Saímos bem rápido da barraca e começamos a correr atrás deles, perseguindo-os. Eu gritava que eles seriam o meu café da manhã. Eu tinha ajuda, e minhas presas estavam gargalhando, então foi um abate bem fácil.
Depois de recolher tudo o que usamos, voltamos de barco para casa, e agora meus pais já estavam por lá e puderam paparicar os netos. Eles estavam empolgados, contando tudo o que vivemos, enquanto Juh e eu nos preparávamos para partir logo após o almoço. Foi um tal de: "Deixa eles ficarem até amanhã, faltar um dia de aula não faz mal" e "Por favor, mãe, só mais um pouquinho"... Olhei para Júlia, na intenção de saber o que ela achava, só que o olhar dela também dizia: "Deixa, amor, não tem problema."
— Tá bom... – falei, e os gatinhos comemoraram.
Nós retornamos sozinhas e, no caminho, percebemos que teríamos uma noite livre.
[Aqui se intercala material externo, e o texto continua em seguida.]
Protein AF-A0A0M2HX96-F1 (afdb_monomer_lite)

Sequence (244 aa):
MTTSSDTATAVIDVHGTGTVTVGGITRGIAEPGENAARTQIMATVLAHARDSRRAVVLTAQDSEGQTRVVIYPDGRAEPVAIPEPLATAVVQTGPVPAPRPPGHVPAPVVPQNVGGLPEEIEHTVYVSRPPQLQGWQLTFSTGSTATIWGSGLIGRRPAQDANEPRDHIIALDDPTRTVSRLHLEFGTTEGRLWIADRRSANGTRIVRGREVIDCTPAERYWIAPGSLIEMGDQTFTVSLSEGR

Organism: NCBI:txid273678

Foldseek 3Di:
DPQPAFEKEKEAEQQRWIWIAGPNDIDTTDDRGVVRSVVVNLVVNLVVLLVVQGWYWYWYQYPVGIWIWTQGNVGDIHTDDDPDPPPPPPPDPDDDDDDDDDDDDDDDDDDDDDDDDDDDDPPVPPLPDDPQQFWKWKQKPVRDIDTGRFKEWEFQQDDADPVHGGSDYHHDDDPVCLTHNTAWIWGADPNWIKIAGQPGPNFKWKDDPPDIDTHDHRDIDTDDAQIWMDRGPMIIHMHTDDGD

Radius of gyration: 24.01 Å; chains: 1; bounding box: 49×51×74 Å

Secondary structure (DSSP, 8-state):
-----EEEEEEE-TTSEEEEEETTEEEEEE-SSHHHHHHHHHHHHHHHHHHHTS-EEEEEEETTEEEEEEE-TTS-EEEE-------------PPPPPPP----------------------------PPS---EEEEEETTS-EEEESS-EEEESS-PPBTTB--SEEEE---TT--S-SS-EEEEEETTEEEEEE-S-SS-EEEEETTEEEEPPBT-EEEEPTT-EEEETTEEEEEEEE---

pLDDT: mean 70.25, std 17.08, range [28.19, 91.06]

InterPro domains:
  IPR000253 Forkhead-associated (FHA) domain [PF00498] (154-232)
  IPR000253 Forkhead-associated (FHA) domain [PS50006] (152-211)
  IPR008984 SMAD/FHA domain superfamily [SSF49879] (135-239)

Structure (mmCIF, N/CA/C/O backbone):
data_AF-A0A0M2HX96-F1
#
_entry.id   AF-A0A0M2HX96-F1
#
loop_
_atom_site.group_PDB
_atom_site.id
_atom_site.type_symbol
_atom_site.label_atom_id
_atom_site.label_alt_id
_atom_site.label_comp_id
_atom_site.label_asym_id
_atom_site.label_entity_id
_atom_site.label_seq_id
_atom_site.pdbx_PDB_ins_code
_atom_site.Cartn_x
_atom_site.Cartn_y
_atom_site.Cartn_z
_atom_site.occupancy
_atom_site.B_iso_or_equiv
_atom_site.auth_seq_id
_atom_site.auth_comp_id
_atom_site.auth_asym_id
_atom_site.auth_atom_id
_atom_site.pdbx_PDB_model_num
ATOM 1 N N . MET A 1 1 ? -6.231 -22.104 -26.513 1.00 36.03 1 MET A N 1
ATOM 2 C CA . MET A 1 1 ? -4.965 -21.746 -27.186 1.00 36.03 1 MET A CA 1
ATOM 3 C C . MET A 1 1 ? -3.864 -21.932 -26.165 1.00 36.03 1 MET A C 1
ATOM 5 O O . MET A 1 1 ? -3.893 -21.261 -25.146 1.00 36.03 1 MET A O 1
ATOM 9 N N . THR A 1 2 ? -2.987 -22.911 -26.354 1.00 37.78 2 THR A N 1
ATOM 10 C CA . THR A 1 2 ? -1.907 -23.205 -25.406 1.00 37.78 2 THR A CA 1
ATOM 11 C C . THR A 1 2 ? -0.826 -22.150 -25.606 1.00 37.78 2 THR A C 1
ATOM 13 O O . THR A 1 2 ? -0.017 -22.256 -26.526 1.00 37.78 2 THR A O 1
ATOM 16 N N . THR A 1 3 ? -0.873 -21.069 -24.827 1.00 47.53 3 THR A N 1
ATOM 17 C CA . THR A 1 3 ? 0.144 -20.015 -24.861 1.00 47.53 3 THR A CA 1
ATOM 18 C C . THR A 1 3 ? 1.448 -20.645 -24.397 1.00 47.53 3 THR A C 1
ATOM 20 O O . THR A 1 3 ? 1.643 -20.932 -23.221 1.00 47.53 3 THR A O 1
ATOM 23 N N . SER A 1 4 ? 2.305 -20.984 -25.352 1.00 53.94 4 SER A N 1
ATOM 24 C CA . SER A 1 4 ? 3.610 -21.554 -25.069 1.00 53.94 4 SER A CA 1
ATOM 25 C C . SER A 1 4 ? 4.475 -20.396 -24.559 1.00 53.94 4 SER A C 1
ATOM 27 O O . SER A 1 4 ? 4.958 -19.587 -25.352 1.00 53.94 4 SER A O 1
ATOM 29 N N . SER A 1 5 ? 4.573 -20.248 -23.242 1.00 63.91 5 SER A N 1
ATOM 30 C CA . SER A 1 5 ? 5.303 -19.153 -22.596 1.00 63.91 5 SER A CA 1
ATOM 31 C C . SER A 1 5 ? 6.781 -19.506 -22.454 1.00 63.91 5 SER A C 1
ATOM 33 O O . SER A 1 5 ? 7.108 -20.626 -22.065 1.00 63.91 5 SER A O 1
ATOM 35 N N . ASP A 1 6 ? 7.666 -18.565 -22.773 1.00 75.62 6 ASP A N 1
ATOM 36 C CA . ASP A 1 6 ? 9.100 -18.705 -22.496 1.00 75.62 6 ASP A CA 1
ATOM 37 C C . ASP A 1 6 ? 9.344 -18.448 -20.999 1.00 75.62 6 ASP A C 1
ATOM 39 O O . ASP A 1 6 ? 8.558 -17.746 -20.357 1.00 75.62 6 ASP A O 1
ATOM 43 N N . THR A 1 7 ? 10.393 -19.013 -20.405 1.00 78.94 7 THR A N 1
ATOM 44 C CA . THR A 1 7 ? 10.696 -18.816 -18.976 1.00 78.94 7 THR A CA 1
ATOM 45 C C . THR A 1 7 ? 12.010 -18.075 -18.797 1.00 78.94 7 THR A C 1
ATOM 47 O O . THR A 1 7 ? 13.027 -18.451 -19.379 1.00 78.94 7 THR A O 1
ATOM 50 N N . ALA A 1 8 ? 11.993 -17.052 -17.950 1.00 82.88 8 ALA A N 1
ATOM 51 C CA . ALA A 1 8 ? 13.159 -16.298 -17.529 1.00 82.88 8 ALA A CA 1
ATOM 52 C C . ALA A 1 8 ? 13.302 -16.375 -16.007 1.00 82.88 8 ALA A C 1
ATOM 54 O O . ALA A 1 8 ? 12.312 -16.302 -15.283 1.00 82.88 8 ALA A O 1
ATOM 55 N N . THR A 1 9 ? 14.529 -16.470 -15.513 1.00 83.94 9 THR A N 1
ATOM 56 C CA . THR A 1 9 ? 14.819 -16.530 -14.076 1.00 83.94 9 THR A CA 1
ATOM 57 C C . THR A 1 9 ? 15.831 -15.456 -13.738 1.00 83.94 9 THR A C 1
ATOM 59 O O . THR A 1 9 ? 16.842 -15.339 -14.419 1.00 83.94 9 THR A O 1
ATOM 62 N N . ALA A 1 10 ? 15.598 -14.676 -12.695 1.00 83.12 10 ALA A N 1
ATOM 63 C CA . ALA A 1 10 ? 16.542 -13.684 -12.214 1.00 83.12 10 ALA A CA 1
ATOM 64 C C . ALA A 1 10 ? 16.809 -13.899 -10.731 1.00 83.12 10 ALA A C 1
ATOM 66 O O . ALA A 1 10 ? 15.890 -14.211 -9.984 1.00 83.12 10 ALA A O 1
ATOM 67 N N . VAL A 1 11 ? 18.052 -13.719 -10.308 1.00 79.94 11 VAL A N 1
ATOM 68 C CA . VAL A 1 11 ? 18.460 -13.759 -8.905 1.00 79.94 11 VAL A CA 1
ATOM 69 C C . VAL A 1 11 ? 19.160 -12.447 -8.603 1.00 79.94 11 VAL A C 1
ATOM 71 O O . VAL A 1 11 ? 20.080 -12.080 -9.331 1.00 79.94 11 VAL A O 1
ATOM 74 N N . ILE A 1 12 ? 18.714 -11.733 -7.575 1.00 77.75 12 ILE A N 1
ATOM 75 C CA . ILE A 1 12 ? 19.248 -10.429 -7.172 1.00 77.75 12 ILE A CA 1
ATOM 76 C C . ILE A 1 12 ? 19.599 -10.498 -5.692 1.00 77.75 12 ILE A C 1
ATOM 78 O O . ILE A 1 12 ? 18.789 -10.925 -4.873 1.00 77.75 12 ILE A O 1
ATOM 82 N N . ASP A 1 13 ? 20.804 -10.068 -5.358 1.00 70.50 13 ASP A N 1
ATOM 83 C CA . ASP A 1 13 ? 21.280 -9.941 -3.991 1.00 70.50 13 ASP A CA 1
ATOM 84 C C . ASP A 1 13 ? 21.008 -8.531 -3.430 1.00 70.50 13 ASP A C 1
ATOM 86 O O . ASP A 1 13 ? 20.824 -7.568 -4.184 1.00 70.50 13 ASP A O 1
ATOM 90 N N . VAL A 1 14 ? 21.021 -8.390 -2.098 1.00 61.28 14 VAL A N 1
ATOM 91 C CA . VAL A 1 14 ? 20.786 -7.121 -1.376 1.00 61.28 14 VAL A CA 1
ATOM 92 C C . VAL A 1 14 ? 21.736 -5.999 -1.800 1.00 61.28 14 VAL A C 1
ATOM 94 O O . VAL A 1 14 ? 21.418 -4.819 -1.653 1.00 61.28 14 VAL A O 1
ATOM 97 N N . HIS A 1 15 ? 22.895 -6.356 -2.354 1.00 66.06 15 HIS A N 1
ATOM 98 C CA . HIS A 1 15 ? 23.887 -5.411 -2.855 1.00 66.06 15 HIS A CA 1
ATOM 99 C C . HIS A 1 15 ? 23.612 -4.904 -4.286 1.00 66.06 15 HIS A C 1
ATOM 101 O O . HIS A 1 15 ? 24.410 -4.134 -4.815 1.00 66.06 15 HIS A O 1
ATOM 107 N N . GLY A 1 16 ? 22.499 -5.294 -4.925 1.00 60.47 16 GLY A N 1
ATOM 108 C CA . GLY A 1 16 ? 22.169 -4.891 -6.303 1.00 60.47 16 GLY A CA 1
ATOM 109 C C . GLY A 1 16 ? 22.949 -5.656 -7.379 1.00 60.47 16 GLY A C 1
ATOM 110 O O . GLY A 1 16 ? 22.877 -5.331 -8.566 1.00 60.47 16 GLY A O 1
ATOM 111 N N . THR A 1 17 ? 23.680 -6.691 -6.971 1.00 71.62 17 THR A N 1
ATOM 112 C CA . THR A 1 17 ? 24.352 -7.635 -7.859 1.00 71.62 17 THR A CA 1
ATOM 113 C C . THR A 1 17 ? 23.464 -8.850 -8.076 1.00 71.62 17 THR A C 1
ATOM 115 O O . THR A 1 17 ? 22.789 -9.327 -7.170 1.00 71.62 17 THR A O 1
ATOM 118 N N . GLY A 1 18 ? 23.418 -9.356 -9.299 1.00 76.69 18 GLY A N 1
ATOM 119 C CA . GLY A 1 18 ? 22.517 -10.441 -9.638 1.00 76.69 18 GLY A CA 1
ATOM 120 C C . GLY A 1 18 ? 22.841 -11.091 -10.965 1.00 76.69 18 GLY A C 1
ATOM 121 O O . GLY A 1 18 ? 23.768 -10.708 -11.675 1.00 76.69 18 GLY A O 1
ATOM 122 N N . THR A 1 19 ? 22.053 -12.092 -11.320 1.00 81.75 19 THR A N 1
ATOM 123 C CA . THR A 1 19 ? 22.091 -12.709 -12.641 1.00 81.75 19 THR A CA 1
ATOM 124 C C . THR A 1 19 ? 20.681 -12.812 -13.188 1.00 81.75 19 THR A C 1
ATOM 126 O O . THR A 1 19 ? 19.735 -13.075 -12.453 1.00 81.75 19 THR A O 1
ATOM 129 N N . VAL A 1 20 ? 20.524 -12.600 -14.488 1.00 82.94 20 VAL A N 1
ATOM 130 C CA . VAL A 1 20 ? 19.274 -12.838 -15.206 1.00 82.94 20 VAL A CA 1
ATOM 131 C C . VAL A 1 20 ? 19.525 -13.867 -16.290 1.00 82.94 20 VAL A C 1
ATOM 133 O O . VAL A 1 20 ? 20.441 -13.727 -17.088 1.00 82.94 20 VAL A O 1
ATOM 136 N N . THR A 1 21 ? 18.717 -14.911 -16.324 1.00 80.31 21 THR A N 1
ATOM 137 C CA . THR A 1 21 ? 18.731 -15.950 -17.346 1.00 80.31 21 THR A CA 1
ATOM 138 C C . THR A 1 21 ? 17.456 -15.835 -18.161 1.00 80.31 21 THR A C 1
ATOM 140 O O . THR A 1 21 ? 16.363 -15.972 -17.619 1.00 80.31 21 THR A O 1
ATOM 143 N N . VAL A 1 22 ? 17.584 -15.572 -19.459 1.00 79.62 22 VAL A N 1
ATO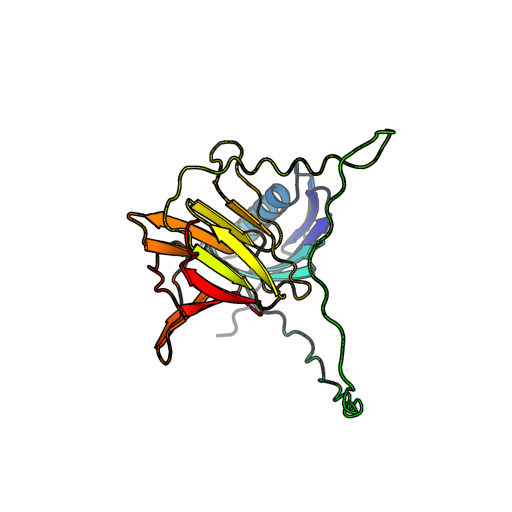M 144 C CA . VAL A 1 22 ? 16.450 -15.413 -20.382 1.00 79.62 22 VAL A CA 1
ATOM 145 C C . VAL A 1 22 ? 16.709 -16.275 -21.610 1.00 79.62 22 VAL A C 1
ATOM 147 O O . VAL A 1 22 ? 17.785 -16.176 -22.198 1.00 79.62 22 VAL A O 1
ATOM 150 N N . GLY A 1 23 ? 15.777 -17.164 -21.967 1.00 70.75 23 GLY A N 1
ATOM 151 C CA . GLY A 1 23 ? 15.950 -18.061 -23.118 1.00 70.75 23 GLY A CA 1
ATOM 152 C C . GLY A 1 23 ? 17.214 -18.936 -23.047 1.00 70.75 23 GLY A C 1
ATOM 153 O O . GLY A 1 23 ? 17.805 -19.247 -24.076 1.00 70.75 23 GLY A O 1
ATOM 154 N N . GLY A 1 24 ? 17.677 -19.274 -21.835 1.00 72.00 24 GLY A N 1
ATOM 155 C CA . GLY A 1 24 ? 18.910 -20.042 -21.600 1.00 72.00 24 GLY A CA 1
ATOM 156 C C . GLY A 1 24 ? 20.210 -19.225 -21.586 1.00 72.00 24 GLY A C 1
ATOM 157 O O . GLY A 1 24 ? 21.273 -19.795 -21.360 1.00 72.00 24 GLY A O 1
ATOM 158 N N . ILE A 1 25 ? 20.150 -17.904 -21.786 1.00 74.56 25 ILE A N 1
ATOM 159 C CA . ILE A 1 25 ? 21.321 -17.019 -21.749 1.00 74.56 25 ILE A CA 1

— Vamos descansar? – sugeri, rindo.
— Ah, sim! Por favor!!!! – Juh concordou.
~ Em outros tempos, a cinta ia cantar... 😭 🤣🤣 Mas, de fato, foi um final de semana puxado.
Chegamos em Salvador e passamos o restinho da tarde dormindo. Despertamos com minha irmã e Victor nos chamando. Eles acharam que não comemoraram decentemente o fato de agora terem um casal de filhos e nos chamaram para sair naquela noite. Lorenzo e Sarah já haviam confirmado, e então Juh e eu topamos, mesmo estando bem cansadas.
Fomos jantar, e naturalmente o pessoal começou a beber, exceto Loren, Juh... e eu. Todo mundo estranhou. Em situações normais, eu nunca nego um vinho, um chopp. Na verdade, sou a primeira a sugerir o álcool na mesa. Como eles ficaram de certa forma chocados, ninguém me perguntou nada, mas os olhares estavam cheios de questionamentos.
— É, pessoal, tô grávida... – falei, e ouvi os talheres sendo soltos nos pratos. — Ia esperar mais um pouco para contar, mas vocês me descobriram... – completei.
— Vo-você disse que nunca mais... Ia... Meu Deus, parabéns!!!! – falou Loren, após um bom tempo de silêncio.
E Júlia e eu começamos a rir.
— É brincadeira, é brincadeira... – disse-lhes, e todos foram relaxando.
— Filha da puta! – minha irmã me xingou.
— Parei de beber por um tempo. Quando for o tempo certo, conto para vocês, mas está tudo sob controle... Não se preocupem – menti, e, como eu não minto muito bem quando realmente preciso, não soou tão convincente.
Contudo, Juh desenrolou muito bem, mudando de assunto. Começamos a falar dos bebês e como, futuramente, nossos pais também estariam insistindo para Victor e Loren deixarem os gêmeos com Kaique e Milena na casa deles...
Estávamos tendo um momento feliz e descontraído. Eu não queria estragar aquilo e, também, não estava à vontade para me abrir em um restaurante. Talvez, em um ambiente mais familiar, fosse possível tornar menos difícil.
Foi uma noite muito agradável. Demos boas risadas como não fazíamos há algum tempo. É sempre muito bom estar com eles!